How to complete this task ▸ Range to output from the entries below: the line containing "ATOM 25 N N" through the line containing "ATOM 81 N N". Set it down exactly, ends included, nothing else.

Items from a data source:
★ ★ ★ ★
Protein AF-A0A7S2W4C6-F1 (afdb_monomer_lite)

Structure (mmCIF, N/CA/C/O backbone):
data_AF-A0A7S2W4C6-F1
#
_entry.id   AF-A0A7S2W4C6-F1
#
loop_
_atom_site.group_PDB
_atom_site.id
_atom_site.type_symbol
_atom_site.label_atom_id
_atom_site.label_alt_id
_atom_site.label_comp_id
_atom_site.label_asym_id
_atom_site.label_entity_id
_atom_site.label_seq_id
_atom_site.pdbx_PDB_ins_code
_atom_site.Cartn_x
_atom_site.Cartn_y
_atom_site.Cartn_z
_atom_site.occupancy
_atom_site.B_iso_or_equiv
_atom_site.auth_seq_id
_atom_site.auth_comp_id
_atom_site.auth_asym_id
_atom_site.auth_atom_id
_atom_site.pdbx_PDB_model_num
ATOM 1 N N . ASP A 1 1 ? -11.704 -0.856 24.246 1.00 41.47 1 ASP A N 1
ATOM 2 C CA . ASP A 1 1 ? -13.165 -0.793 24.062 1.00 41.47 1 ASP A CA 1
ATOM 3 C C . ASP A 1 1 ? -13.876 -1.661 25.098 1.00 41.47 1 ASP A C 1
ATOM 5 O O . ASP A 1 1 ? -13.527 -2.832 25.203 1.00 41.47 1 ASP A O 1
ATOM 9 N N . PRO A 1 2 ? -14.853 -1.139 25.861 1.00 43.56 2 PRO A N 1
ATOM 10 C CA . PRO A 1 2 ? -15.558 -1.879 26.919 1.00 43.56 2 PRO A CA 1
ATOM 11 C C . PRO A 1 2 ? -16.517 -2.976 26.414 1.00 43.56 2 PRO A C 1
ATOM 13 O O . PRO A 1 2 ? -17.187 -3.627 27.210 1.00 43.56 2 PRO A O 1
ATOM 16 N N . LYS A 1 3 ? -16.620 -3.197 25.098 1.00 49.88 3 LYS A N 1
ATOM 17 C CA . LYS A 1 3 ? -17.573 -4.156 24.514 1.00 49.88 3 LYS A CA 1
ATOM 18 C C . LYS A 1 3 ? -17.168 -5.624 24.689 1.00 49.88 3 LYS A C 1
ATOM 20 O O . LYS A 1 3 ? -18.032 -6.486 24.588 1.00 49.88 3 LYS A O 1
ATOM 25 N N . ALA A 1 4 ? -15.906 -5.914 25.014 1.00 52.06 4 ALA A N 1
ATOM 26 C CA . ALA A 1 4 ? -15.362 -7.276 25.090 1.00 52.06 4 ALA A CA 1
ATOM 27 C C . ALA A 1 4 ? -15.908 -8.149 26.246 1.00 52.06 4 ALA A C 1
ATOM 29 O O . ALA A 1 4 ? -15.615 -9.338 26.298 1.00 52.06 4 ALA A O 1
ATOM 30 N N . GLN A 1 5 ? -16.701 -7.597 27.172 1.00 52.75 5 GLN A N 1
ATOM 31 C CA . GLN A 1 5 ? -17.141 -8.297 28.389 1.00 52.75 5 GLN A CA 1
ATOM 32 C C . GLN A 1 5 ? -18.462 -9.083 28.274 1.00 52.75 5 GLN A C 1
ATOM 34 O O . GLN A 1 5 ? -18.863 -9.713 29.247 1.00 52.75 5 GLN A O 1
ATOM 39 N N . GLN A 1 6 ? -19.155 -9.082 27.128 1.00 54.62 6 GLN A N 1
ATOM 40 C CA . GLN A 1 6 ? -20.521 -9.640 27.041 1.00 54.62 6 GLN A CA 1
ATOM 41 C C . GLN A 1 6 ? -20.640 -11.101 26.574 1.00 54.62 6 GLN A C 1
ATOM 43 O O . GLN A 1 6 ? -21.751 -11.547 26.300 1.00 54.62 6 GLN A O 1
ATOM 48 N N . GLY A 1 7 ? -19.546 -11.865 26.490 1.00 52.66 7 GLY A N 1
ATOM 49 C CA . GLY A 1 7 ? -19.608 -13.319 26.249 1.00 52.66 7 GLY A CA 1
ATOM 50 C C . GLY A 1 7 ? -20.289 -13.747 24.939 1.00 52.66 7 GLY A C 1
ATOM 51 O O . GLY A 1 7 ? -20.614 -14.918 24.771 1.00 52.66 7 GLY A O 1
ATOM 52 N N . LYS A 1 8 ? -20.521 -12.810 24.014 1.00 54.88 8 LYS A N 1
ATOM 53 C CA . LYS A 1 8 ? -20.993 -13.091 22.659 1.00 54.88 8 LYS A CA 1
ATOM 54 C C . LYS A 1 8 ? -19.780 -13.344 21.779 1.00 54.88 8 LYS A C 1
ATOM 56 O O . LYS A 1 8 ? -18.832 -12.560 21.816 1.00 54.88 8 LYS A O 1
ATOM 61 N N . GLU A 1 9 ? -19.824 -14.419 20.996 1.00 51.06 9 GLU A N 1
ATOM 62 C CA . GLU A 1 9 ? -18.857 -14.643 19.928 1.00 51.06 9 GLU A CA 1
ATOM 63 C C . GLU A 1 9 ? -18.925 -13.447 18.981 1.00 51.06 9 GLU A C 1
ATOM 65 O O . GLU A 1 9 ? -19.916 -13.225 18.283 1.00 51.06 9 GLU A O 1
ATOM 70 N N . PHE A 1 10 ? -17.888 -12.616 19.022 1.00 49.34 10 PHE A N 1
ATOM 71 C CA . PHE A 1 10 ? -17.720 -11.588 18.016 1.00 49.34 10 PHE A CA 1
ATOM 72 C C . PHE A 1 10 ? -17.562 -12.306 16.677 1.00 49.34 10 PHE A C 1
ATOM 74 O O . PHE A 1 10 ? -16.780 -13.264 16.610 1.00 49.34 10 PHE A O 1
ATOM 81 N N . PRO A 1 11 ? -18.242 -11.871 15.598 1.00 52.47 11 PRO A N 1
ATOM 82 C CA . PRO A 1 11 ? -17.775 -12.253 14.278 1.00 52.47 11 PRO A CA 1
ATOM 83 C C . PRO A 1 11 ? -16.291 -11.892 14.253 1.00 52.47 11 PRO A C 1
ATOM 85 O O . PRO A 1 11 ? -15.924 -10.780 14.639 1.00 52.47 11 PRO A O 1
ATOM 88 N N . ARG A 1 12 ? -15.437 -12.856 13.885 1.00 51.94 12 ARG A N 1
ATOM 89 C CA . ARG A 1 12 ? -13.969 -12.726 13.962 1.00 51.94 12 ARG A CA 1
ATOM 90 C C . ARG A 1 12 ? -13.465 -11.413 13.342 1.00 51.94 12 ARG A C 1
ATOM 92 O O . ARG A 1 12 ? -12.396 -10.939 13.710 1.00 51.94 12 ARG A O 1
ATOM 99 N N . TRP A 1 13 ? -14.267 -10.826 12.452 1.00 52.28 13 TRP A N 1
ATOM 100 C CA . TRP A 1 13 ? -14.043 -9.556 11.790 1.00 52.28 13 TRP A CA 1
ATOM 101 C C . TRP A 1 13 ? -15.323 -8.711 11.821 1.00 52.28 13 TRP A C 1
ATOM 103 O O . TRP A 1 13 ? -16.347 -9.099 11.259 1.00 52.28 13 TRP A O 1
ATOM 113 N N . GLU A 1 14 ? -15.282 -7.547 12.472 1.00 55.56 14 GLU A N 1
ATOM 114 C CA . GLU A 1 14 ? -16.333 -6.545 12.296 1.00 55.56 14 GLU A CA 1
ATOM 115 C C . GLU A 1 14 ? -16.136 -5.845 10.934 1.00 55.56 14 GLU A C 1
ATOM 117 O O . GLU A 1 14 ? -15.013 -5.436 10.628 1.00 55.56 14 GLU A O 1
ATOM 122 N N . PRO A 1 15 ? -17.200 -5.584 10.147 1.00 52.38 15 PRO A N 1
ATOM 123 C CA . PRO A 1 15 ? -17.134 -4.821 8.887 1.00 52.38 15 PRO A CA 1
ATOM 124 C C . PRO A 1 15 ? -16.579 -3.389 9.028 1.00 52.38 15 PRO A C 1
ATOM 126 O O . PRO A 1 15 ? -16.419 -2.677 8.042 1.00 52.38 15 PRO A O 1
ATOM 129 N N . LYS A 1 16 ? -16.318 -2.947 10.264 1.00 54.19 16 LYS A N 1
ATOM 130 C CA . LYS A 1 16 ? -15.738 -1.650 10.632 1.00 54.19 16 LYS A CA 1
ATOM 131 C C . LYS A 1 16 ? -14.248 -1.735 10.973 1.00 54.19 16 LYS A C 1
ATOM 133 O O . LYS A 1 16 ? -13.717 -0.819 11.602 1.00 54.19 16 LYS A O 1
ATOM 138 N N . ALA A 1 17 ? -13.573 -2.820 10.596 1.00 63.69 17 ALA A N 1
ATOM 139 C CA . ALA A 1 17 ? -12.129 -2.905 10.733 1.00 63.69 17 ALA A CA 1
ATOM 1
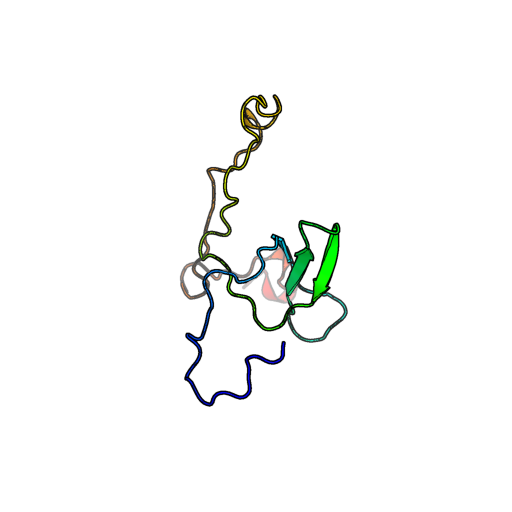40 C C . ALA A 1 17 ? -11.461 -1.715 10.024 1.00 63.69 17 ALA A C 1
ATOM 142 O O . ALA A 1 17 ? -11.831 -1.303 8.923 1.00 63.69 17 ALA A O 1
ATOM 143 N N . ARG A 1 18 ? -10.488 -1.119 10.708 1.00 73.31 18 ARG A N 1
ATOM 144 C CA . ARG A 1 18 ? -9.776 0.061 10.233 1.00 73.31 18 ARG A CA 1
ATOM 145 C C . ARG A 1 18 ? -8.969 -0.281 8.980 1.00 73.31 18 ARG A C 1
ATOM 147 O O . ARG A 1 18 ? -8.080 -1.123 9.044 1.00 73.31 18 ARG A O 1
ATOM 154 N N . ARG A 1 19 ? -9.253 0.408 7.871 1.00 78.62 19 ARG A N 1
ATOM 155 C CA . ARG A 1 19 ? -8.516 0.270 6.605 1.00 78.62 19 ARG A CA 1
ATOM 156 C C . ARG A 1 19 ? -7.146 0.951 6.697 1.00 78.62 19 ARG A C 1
★ ★ ★ ★
Solution for this task ▸
ATOM 25 N N . ALA A 1 4 ? -15.906 -5.914 25.014 1.00 52.06 4 ALA A N 1
ATOM 26 C CA . ALA A 1 4 ? -15.362 -7.276 25.090 1.00 52.06 4 ALA A CA 1
ATOM 27 C C . ALA A 1 4 ? -15.908 -8.149 26.246 1.00 52.06 4 ALA A C 1
ATOM 29 O O . ALA A 1 4 ? -15.615 -9.338 26.298 1.00 52.06 4 ALA A O 1
ATOM 30 N N . GLN A 1 5 ? -16.701 -7.597 27.172 1.00 52.75 5 GLN A N 1
ATOM 31 C CA . GLN A 1 5 ? -17.141 -8.297 28.389 1.00 52.75 5 GLN A CA 1
ATOM 32 C C . GLN A 1 5 ? -18.462 -9.083 28.274 1.00 52.75 5 GLN A C 1
ATOM 34 O O . GLN A 1 5 ? -18.863 -9.713 29.247 1.00 52.75 5 GLN A O 1
ATOM 39 N N . GLN A 1 6 ? -19.155 -9.082 27.128 1.00 54.62 6 GLN A N 1
ATOM 40 C CA . GLN A 1 6 ? -20.521 -9.640 27.041 1.00 54.62 6 GLN A CA 1
ATOM 41 C C . GLN A 1 6 ? -20.640 -11.101 26.574 1.00 54.62 6 GLN A C 1
ATOM 43 O O . GLN A 1 6 ? -21.751 -11.547 26.300 1.00 54.62 6 GLN A O 1
ATOM 48 N N . GLY A 1 7 ? -19.546 -11.865 26.490 1.00 52.66 7 GLY A N 1
ATOM 49 C CA . GLY A 1 7 ? -19.608 -13.319 26.249 1.00 52.66 7 GLY A CA 1
ATOM 50 C C . GLY A 1 7 ? -20.289 -13.747 24.939 1.00 52.66 7 GLY A C 1
ATOM 51 O O . GLY A 1 7 ? -20.614 -14.918 24.771 1.00 52.66 7 GLY A O 1
ATOM 52 N N . LYS A 1 8 ? -20.521 -12.810 24.014 1.00 54.88 8 LYS A N 1
ATOM 53 C CA . LYS A 1 8 ? -20.993 -13.091 22.659 1.00 54.88 8 LYS A CA 1
ATOM 54 C C . LYS A 1 8 ? -19.780 -13.344 21.779 1.00 54.88 8 LYS A C 1
ATOM 56 O O . LYS A 1 8 ? -18.832 -12.560 21.816 1.00 54.88 8 LYS A O 1
ATOM 61 N N . GLU A 1 9 ? -19.824 -14.419 20.996 1.00 51.06 9 GLU A N 1
ATOM 62 C CA . GLU A 1 9 ? -18.857 -14.643 19.928 1.00 51.06 9 GLU A CA 1
ATOM 63 C C . GLU A 1 9 ? -18.925 -13.447 18.981 1.00 51.06 9 GLU A C 1
ATOM 65 O O . GLU A 1 9 ? -19.916 -13.225 18.283 1.00 51.06 9 GLU A O 1
ATOM 70 N N . PHE A 1 10 ? -17.888 -12.616 19.022 1.00 49.34 10 PHE A N 1
ATOM 71 C CA . PHE A 1 10 ? -17.720 -11.588 18.016 1.00 49.34 10 PHE A CA 1
ATOM 72 C C . PHE A 1 10 ? -17.562 -12.306 16.677 1.00 49.34 10 PHE A C 1
ATOM 74 O O . PHE A 1 10 ? -16.780 -13.264 16.610 1.00 49.34 10 PHE A O 1
ATOM 81 N N . PRO A 1 11 ? -18.242 -11.871 15.598 1.00 52.47 11 PRO A N 1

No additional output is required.